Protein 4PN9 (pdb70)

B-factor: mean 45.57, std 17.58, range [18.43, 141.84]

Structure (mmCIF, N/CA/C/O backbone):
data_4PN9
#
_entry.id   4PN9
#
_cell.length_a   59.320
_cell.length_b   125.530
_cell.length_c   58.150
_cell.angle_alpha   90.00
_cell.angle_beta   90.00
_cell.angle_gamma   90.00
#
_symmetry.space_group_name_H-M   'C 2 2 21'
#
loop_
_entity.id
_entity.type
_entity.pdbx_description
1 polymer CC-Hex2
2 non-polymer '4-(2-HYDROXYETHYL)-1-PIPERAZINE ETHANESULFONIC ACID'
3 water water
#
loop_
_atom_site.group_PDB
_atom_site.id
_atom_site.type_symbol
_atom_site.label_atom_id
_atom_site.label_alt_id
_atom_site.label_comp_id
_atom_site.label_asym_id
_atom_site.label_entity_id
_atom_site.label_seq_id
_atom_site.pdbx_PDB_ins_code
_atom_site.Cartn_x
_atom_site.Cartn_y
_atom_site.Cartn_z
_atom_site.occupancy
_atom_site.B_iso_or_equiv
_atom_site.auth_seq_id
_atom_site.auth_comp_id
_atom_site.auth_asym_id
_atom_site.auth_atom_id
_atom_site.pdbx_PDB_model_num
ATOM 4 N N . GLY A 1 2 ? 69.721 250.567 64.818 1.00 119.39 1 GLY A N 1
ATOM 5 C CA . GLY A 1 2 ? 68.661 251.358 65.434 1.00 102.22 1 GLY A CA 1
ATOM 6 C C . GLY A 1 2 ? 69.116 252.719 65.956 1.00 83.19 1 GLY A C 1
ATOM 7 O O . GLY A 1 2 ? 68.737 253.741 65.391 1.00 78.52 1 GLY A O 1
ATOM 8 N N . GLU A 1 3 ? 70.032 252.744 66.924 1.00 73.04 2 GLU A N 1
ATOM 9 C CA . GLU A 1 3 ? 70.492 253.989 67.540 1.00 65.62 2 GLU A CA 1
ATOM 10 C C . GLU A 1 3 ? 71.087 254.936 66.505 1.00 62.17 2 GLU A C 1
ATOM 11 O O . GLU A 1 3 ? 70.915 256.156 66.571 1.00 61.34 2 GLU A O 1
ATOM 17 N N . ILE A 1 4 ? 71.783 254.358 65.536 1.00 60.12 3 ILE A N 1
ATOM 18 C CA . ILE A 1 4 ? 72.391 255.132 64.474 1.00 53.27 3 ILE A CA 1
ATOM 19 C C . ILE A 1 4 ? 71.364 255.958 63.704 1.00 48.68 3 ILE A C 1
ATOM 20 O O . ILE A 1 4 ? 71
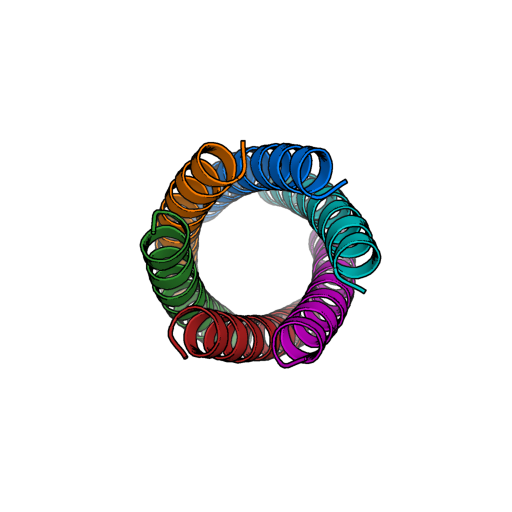.577 257.150 63.470 1.00 45.36 3 ILE A O 1
ATOM 25 N N . ALA A 1 5 ? 70.250 255.329 63.331 1.00 54.64 4 ALA A N 1
ATOM 26 C CA . ALA A 1 5 ? 69.171 256.016 62.615 1.00 53.77 4 ALA A CA 1
ATOM 27 C C . ALA A 1 5 ? 68.559 257.159 63.428 1.00 52.36 4 ALA A C 1
ATOM 28 O O . ALA A 1 5 ? 68.358 258.259 62.907 1.00 53.34 4 ALA A O 1
ATOM 30 N N . LYS A 1 6 ? 68.289 256.912 64.707 1.00 53.10 5 LYS A N 1
ATOM 31 C CA . LYS A 1 6 ? 67.706 257.949 65.564 1.00 51.68 5 LYS A CA 1
ATOM 32 C C . LYS A 1 6 ? 68.651 259.133 65.681 1.00 46.34 5 LYS A C 1
ATOM 33 O O . LYS A 1 6 ? 68.221 260.281 65.567 1.00 48.30 5 LYS A O 1
ATOM 37 N N . SER A 1 7 ? 69.940 258.870 65.861 1.00 43.08 6 SER A N 1
ATOM 38 C CA . SER A 1 7 ? 70.901 259.963 65.936 1.00 40.21 6 SER A CA 1
ATOM 39 C C . SER A 1 7 ? 70.848 260.774 64.653 1.00 43.01 6 SER A C 1
ATOM 40 O O . SER A 1 7 ? 70.839 262.007 64.688 1.00 47.08 6 SER A O 1
ATOM 43 N N . LEU A 1 8 ? 70.787 260.079 63.520 1.00 39.40 7 LEU A N 1
ATOM 44 C CA . LEU A 1 8 ? 70.728 260.745 62.218 1.00 39.31 7 LEU A CA 1
ATOM 45 C C . LEU A 1 8 ? 69.439 261.552 62.021 1.00 38.09 7 LEU A C 1
ATOM 46 O O . LEU A 1 8 ? 69.463 262.624 61.411 1.00 38.45 7 LEU A O 1
ATOM 51 N N . LYS A 1 9 ? 68.325 261.076 62.567 1.00 37.90 8 LYS A N 1
ATOM 52 C CA . LYS A 1 9 ? 67.096 261.844 62.462 1.00 37.37 8 LYS A CA 1
ATOM 53 C C . LYS A 1 9 ? 67.173 263.099 63.328 1.00 49.48 8 LYS A C 1
ATOM 54 O O . LYS A 1 9 ? 66.668 264.148 62.940 1.00 54.40 8 LYS A O 1
ATOM 60 N N . GLU A 1 10 ? 67.823 263.002 64.484 1.00 45.97 9 GLU A N 1
ATOM 61 C CA . GLU A 1 10 ? 68.041 264.176 65.337 1.00 39.79 9 GLU A CA 1
ATOM 62 C C . GLU A 1 10 ? 69.029 265.134 64.702 1.00 36.08 9 GLU A C 1
ATOM 63 O O . GLU A 1 10 ? 68.884 266.357 64.775 1.00 36.22 9 GLU A O 1
ATOM 69 N N . ILE A 1 11 ? 70.045 264.572 64.075 1.00 30.94 10 ILE A N 1
ATOM 70 C CA . ILE A 1 11 ? 71.007 265.386 63.356 1.00 32.82 10 ILE A CA 1
ATOM 71 C C . ILE A 1 11 ? 70.277 266.153 62.249 1.00 30.42 10 ILE A C 1
ATOM 72 O O . ILE A 1 11 ? 70.475 267.354 62.079 1.00 28.45 10 ILE A O 1
ATOM 77 N N . ALA A 1 12 ? 69.403 265.459 61.530 1.00 31.53 11 ALA A N 1
ATOM 78 C CA . ALA A 1 12 ? 68.638 266.075 60.458 1.00 28.48 11 ALA A CA 1
ATOM 79 C C . ALA A 1 12 ? 67.813 267.265 60.945 1.00 31.26 11 ALA A C 1
ATOM 80 O O . ALA A 1 12 ? 67.798 268.317 60.309 1.00 32.87 11 ALA A O 1
ATOM 82 N N . LYS A 1 13 ? 67.157 267.120 62.092 1.00 28.69 12 LYS A N 1
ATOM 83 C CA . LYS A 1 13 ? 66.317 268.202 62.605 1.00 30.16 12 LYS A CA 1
══════════
Your answer should consist of the lines from the line with "ATOM 43 N N" to the line with "ATOM 71 C C" above, repeated exactly, both ends included.

Solution for this task =
ATOM 43 N N . LEU A 1 8 ? 70.787 260.079 63.520 1.00 39.40 7 LEU A N 1
ATOM 44 C CA . LEU A 1 8 ? 70.728 260.745 62.218 1.00 39.31 7 LEU A CA 1
ATOM 45 C C . LEU A 1 8 ? 69.439 261.552 62.021 1.00 38.09 7 LEU A C 1
ATOM 46 O O . LEU A 1 8 ? 69.463 262.624 61.411 1.00 38.45 7 LEU A O 1
ATOM 51 N N . LYS A 1 9 ? 68.325 261.076 62.567 1.00 37.90 8 LYS A N 1
ATOM 52 C CA . LYS A 1 9 ? 67.096 261.844 62.462 1.00 37.37 8 LYS A CA 1
ATOM 53 C C . LYS A 1 9 ? 67.173 263.099 63.328 1.00 49.48 8 LYS A C 1
ATOM 54 O O . LYS A 1 9 ? 66.668 264.148 62.940 1.00 54.40 8 LYS A O 1
ATOM 60 N N . GLU A 1 10 ? 67.823 263.002 64.484 1.00 45.97 9 GLU A N 1
ATOM 61 C CA . GLU A 1 10 ? 68.041 264.176 65.337 1.00 39.79 9 GLU A CA 1
ATOM 62 C C . GLU A 1 10 ? 69.029 265.134 64.702 1.00 36.08 9 GLU A C 1
ATOM 63 O O . GLU A 1 10 ? 68.884 266.357 64.775 1.00 36.22 9 GLU A O 1
ATOM 69 N N . ILE A 1 11 ? 70.045 264.572 64.075 1.00 30.94 10 ILE A N 1
ATOM 70 C CA . ILE A 1 11 ? 71.007 265.386 63.356 1.00 32.82 10 ILE A CA 1
ATOM 71 C C . ILE A 1 11 ? 70.277 266.153 62.249 1.00 30.42 10 ILE A C 1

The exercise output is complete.